I dunno - it's kind of cute...and kind of odd at the same time!! I took a nap once after being exhausted and the baby kept trying to get in my mouth by prying my sleeping lips apart with her sharp claws. I kept waving her away. I was OUT. When I woke up for work, my lips were red and swollen and they stayed like that for about a day and a half.

I have some video of the nose licking; I dare not post that to the internet!!


----------



## RiddlesMum (Mar 25, 2015)

I made the HUGE mistake of letting Riddles have a few licks of a hard candy I had in my mouth. My teeth were clenched on the candy, so she couldn't grab the whole thing and take off with it. (A few licks, fine, a whole candy? Nay nay) 

So, she remembered. She will, at times, march imperiously up my chest, stand on those lovely wee feet of hers, and, grasping one lip in either hand, YANK my lips apart to see if that magical sweet thing is still in there, giving me a look much like...










We have a friend who's a dentist. I was speaking to him on the phone, she marched up and did it. I hollered, 'you are NOT a licensed dental professional!' to which my friend replied, 'wait, does she have a certificate? One that reads Dr. XXX's One Day Dentistry Course?' I said 'I'll ask........(sufficient pause) ****, she does! It's a wee tiny one!' He retorted with 'nah, mine are full sized, that's a forgery, make her stop please.' 

Just about DIED laughing


----------



## AdequateRat (Mar 12, 2015)

RiddlesMum said:


> We have a friend who's a dentist.
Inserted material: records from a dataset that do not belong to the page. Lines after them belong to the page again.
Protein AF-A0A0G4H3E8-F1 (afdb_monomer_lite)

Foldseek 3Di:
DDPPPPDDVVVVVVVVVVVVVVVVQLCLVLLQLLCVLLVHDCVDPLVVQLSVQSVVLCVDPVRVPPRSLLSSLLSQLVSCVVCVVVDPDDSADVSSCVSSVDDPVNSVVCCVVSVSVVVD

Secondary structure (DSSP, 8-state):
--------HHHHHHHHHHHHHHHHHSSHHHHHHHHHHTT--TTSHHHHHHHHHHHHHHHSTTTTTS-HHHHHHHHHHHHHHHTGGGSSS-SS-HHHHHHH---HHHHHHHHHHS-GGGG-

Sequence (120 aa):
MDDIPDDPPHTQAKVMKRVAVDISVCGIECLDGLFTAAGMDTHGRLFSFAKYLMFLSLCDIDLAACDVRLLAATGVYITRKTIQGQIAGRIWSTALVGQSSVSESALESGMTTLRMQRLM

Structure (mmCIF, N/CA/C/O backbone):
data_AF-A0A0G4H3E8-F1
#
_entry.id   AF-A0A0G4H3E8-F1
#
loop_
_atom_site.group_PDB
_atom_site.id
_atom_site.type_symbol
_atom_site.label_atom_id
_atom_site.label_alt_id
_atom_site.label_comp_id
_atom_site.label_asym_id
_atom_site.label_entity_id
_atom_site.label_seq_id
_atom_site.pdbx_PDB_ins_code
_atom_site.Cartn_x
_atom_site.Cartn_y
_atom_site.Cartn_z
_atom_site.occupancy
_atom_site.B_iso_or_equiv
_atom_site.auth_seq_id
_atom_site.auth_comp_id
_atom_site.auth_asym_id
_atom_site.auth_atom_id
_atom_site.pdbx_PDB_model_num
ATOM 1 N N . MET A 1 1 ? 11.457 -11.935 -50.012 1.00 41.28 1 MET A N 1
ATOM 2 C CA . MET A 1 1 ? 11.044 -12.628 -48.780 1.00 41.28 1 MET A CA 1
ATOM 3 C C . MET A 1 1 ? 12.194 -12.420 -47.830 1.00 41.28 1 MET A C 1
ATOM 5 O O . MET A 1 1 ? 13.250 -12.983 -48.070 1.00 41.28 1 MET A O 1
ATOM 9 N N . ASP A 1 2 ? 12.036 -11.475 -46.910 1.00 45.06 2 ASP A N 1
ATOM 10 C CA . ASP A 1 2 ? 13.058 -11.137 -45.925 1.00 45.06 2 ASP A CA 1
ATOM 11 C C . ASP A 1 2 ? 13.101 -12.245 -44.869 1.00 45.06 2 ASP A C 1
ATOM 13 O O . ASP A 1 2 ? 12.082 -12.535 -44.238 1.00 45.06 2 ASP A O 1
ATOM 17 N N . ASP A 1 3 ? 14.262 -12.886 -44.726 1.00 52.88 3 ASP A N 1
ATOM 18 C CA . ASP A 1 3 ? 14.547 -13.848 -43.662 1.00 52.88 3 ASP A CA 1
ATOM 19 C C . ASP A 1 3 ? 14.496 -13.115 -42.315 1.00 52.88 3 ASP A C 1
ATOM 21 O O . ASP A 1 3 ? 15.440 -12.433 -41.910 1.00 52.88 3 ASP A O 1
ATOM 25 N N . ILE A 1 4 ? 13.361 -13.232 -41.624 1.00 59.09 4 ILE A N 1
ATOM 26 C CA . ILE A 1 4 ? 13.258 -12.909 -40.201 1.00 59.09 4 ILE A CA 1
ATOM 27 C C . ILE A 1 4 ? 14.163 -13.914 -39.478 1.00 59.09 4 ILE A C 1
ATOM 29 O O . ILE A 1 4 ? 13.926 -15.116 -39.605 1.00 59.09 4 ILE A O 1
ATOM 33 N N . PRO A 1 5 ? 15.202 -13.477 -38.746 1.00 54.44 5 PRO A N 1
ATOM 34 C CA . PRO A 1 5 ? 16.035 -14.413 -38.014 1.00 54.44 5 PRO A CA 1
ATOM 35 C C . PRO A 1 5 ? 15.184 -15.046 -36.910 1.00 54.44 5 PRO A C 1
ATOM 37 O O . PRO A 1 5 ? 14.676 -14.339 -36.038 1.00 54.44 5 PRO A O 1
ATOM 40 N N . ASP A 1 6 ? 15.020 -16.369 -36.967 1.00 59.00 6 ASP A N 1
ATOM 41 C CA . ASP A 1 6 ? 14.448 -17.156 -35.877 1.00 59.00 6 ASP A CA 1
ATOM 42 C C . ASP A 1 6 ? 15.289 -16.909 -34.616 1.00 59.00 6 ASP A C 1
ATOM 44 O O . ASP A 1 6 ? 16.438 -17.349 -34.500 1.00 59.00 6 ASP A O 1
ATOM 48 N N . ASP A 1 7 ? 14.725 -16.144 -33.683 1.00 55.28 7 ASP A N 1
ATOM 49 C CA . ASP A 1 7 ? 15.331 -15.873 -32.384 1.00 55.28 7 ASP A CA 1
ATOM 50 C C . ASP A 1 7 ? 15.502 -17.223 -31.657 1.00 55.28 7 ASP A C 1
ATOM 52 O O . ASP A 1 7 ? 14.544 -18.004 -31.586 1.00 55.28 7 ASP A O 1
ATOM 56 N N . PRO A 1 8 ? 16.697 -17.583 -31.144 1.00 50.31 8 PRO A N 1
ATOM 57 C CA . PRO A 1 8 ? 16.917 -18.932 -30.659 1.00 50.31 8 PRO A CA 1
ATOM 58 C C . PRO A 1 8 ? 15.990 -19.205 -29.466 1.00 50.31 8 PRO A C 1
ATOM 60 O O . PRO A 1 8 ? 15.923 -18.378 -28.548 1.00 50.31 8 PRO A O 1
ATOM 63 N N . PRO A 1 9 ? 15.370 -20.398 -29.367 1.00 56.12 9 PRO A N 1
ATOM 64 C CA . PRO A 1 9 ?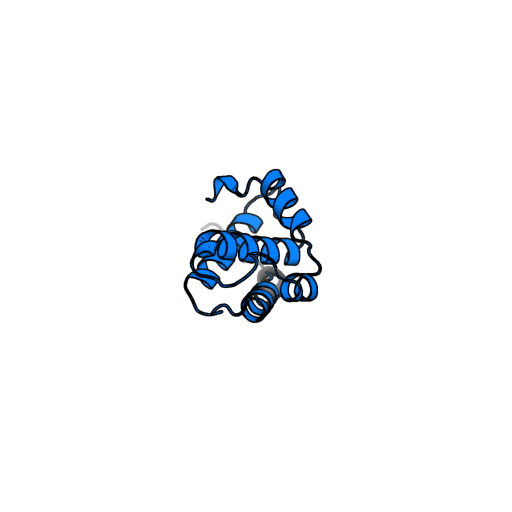 14.502 -20.767 -28.240 1.00 56.12 9 PRO A CA 1
ATOM 65 C C . PRO A 1 9 ? 15.198 -20.647 -26.870 1.00 56.12 9 PRO A C 1
ATOM 67 O O . PRO A 1 9 ? 14.553 -20.584 -25.824 1.00 56.12 9 PRO A O 1
ATOM 70 N N . HIS A 1 10 ? 16.531 -20.556 -26.862 1.00 56.19 10 HIS A N 1
ATOM 71 C CA . HIS A 1 10 ? 17.345 -20.306 -25.681 1.00 56.19 10 HIS A CA 1
ATOM 72 C C . HIS A 1 10 ? 17.233 -18.872 -25.133 1.00 56.19 10 HIS A C 1
ATOM 74 O O . HIS A 1 10 ? 17.249 -18.697 -23.914 1.00 56.19 10 HIS A O 1
ATOM 80 N N . THR A 1 11 ? 17.082 -17.853 -25.986 1.00 53.94 11 THR A N 1
ATOM 81 C CA . THR A 1 11 ? 16.914 -16.453 -25.559 1.00 53.94 11 THR A CA 1
ATOM 82 C C . THR A 1 11 ? 15.546 -16.273 -24.919 1.00 53.94 11 THR A C 1
ATOM 84 O O . THR A 1 11 ? 15.452 -15.780 -23.796 1.00 53.94 11 THR A O 1
ATOM 87 N N . GLN A 1 12 ? 14.500 -16.788 -25.566 1.00 53.94 12 GLN A N 1
ATOM 88 C CA . GLN A 1 12 ? 13.131 -16.708 -25.068 1.00 53.94 12 GLN A CA 1
ATOM 89 C C . GLN A 1 12 ? 12.957 -17.488 -23.760 1.00 53.94 12 GLN A C 1
ATOM 91 O O . GLN A 1 12 ? 12.386 -16.958 -22.813 1.00 53.94 12 GLN A O 1
ATOM 96 N N . ALA A 1 13 ? 13.532 -18.689 -23.641 1.00 55.81 13 ALA A N 1
ATOM 97 C CA . ALA A 1 13 ? 13.508 -19.449 -22.391 1.00 55.81 13 ALA A CA 1
ATOM 98 C C . ALA A 1 13 ? 14.298 -18.757 -21.267 1.00 55.81 13 ALA A C 1
ATOM 100 O O . ALA A 1 13 ? 13.881 -18.790 -20.112 1.00 55.81 13 ALA A O 1
ATOM 101 N N . LYS A 1 14 ? 15.423 -18.099 -21.573 1.00 49.84 14 LYS A N 1
ATOM 102 C CA . LYS A 1 14 ? 16.237 -17.371 -20.584 1.00 49.84 14 LYS A CA 1
ATOM 103 C C . LYS A 1 14 ? 15.572 -16.066 -20.142 1.00 49.84 14 LYS A C 1
ATOM 105 O O . LYS A 1 14 ? 15.638 -15.732 -18.960 1.00 49.84 14 LYS A O 1
ATOM 110 N N . VAL A 1 15 ? 14.891 -15.378 -21.058 1.00 53.28 15 VAL A N 1
ATOM 111 C CA . VAL A 1 15 ? 14.037 -14.220 -20.768 1.00 53.28 15 VAL A CA 1
ATOM 112 C C . VAL A 1 15 ? 12.824 -14.664 -19.960 1.00 53.28 15 VAL A C 1
ATOM 114 O O . VAL A 1 15 ? 12.613 -14.123 -18.889 1.00 53.28 15 VAL A O 1
ATOM 117 N N . MET A 1 16 ? 12.096 -15.705 -20.368 1.00 49.38 16 MET A N 1
ATOM 118 C CA . MET A 1 16 ? 10.956 -16.237 -19.613 1.00 49.38 16 MET A CA 1
ATOM 119 C C . MET A 1 16 ? 11.352 -16.756 -18.232 1.00 49.38 16 MET A C 1
ATOM 121 O O . MET A 1 16 ? 10.591 -16.587 -17.292 1.00 49.38 16 MET A O 1
ATOM 125 N N . LYS A 1 17 ? 12.542 -17.343 -18.071 1.00 41.59 17 LYS A N 1
ATOM 126 C CA . LYS A 1 17 ? 13.044 -17.793 -16.766 1.00 41.59 17 LYS A CA 1
ATOM 127 C C . LYS A 1 17 ? 13.461 -16.620 -15.874 1.00 41.59 17 LYS A C 1
ATOM 129 O O . LYS A 1 17 ? 13.232 -16.688 -14.673 1.00 41.59 17 LYS A O 1
ATOM 134 N N . ARG A 1 18 ? 14.024 -15.544 -16.442 1.00 41.38 18 ARG A N 1
ATOM 135 C CA . ARG A 1 18 ? 14.250 -14.279 -15.716 1.00 41.38 18 ARG A CA 1
ATOM 136 C C . ARG A 1 18 ? 12.933 -13.617 -15.332 1.00 41.38 18 ARG A C 1
ATOM 138 O O . ARG A 1 18 ? 12.755 -13.307 -14.169 1.00 41.38 18 ARG A O 1
ATOM 145 N N . VAL A 1 19 ? 11.992 -13.528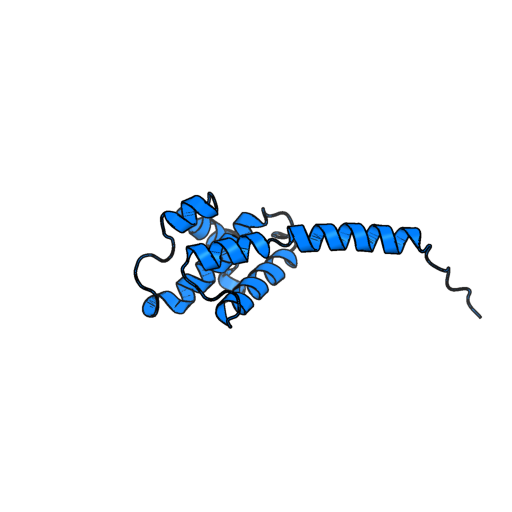 -16.266 1.00 47.22 19 VAL A N 1
ATOM 146 C CA . VAL A 1 19 ? 10.655 -12.981 -16.035 1.00 47.22 19 VAL A CA 1
ATOM 147 C C . VAL A 1 19 ? 9.920 -13.798 -14.978 1.00 47.22 19 VAL A C 1
ATOM 149 O O . VAL A 1 19 ? 9.412 -13.198 -14.054 1.00 47.22 19 VAL A O 1
ATOM 152 N N . ALA A 1 20 ? 9.919 -15.137 -15.036 1.00 42.00 20 ALA A N 1
ATOM 153 C CA . ALA A 1 20 ? 9.285 -16.020 -14.046 1.00 42.00 20 ALA A CA 1
ATOM 154 C C . ALA A 1 20 ? 9.862 -15.847 -12.630 1.00 42.00 20 ALA A C 1
ATOM 156 O O . ALA A 1 20 ? 9.112 -15.849 -11.653 1.00 42.00 20 ALA A O 1
ATOM 157 N N . VAL A 1 21 ? 11.183 -15.669 -12.525 1.00 38.19 21 VAL A N 1
ATOM 158 C CA . VAL A 1 21 ? 11.850 -15.313 -11.265 1.00 38.19 21 VAL A CA 1
ATOM 159 C C . VAL A 1 21 ? 11.449 -13.897 -10.833 1.00 38.19 21 VAL A C 1
ATOM 161 O O . VAL A 1 21 ? 11.126 -13.706 -9.667 1.00 38.19 21 VAL A O 1
ATOM 164 N N . ASP A 1 22 ? 11.336 -12.944 -11.760 1.00 46.78 22 ASP A N 1
ATOM 165 C CA . ASP A 1 22 ? 10.856 -11.586 -11.477 1.00 46.78 22 ASP A CA 1
ATOM 166 C C . ASP A 1 22 ? 9.377 -11.541 -11.052 1.00 46.78 22 ASP A C 1
ATOM 168 O O . ASP A 1 22 ? 9.031 -10.697 -10.236 1.00 46.78 22 ASP A O 1
ATOM 172 N N . ILE A 1 23 ? 8.493 -12.445 -11.506 1.00 43.41 23 ILE A N 1
ATOM 173 C CA . ILE A 1 23 ? 7.075 -12.462 -11.065 1.00 43.41 23 ILE A CA 1
ATOM 174 C C . ILE A 1 23 ? 6.943 -12.970 -9.624 1.00 43.41 23 ILE A C 1
ATOM 176 O O . ILE A 1 23 ? 6.110 -12.465 -8.875 1.00 43.41 23 ILE A O 1
ATOM 180 N N . SER A 1 24 ? 7.783 -13.932 -9.219 1.00 49.03 24 SER A N 1
ATOM 181 C CA . SER A 1 24 ? 7.902 -14.365 -7.815 1.00 49.03 24 SER A CA 1
ATOM 182 C C . SER A 1 24 ? 8.513 -13.257 -6.943 1.00 49.03 24 SER A C 1
ATOM 184 O O . SER A 1 24 ? 8.081 -13.048 -5.811 1.00 49.03 24 SER A O 1
ATOM 186 N N . VAL A 1 25 ? 9.445 -12.477 -7.500 1.00 53.53 25 VAL A N 1
ATOM 187 C CA . VAL A 1 25 ? 10.074 -11.312 -6.853 1.00 53.53 25 VAL A CA 1
ATOM 188 C C . VAL A 1 25 ? 9.228 -10.034 -6.980 1.00 53.53 25 VAL A C 1
ATOM 190 O O . VAL A 1 25 ? 9.533 -9.043 -6.330 1.00 53.53 25 VAL A O 1
ATOM 193 N N . CYS A 1 26 ? 8.097 -10.047 -7.696 1.00 61.25 26 CYS A N 1
ATOM 194 C CA . CYS A 1 26 ? 7.206 -8.892 -7.910 1.00 61.25 26 CYS A CA 1
ATOM 195 C C . CYS A 1 26 ? 6.431 -8.485 -6.639 1.00 61.25 26 CYS A C 1
ATOM 197 O O . CYS A 1 26 ? 5.402 -7.826 -6.711 1.00 61.25 26 CYS A O 1
ATOM 199 N N . GLY A 1 27 ? 6.876 -8.938 -5.462 1.00 70.44 27 GLY A N 1
ATOM 200 C CA . GLY A 1 27 ? 6.372 -8.591 -4.134 1.00 70.44 27 GLY 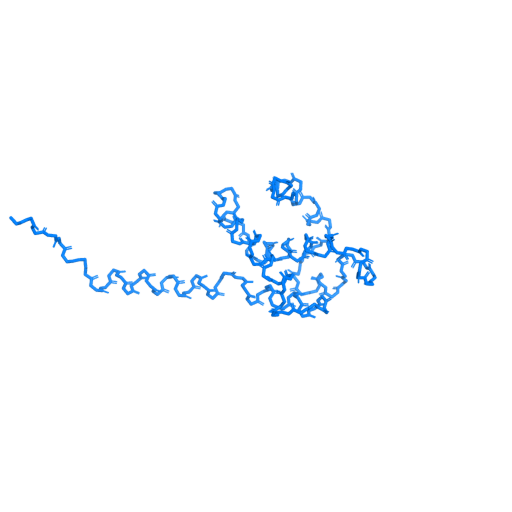A CA 1
ATOM 201 C C . GLY A 1 27 ? 4.898 -8.841 -3.897 1.00 70.44 27 GLY A C 1
ATOM 202 O O . GLY A 1 27 ? 4.385 -8.376 -2.886 1.00 70.44 27 GLY A O 1
ATOM 203 N N . ILE A 1 28 ? 4.227 -9.603 -4.762 1.00 83.56 28 ILE A N 1
ATOM 204 C CA . ILE A 1 28 ? 2.833 -9.995 -4.557 1.00 83.56 28 ILE A CA 1
ATOM 205 C C . ILE A 1 28 ? 2.709 -10.846 -3.290 1.00 83.56 28 ILE A C 1
ATOM 207 O O . ILE A 1 28 ? 1.780 -10.630 -2.523 1.00 83.56 28 ILE A O 1
ATOM 211 N N . GLU A 1 29 ? 3.666 -11.737 -3.015 1.00 86.81 29 GLU A N 1
ATOM 212 C CA . GLU A 1 29 ? 3.709 -12.493 -1.753 1.00 86.81 29 GLU A CA 1
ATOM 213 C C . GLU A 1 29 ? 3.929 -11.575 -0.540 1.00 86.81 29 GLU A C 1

I was speaking to him on the phone, she marched up and did it. I hollered, 'you are NOT a licensed dental professional!' to which my friend replied, 'wait, does she have a certificate? One that reads Dr. XXX's One Day Dentistry Course?' I said 'I'll ask........(sufficient pause) ****, she does! It's a wee tiny one!' He retorted with 'nah, mine are full sized, that's a forgery, make her stop please.'
> 
> Just about DIED laughing



Hahaha! I love it, that story is so cute.  Made me laugh.


----------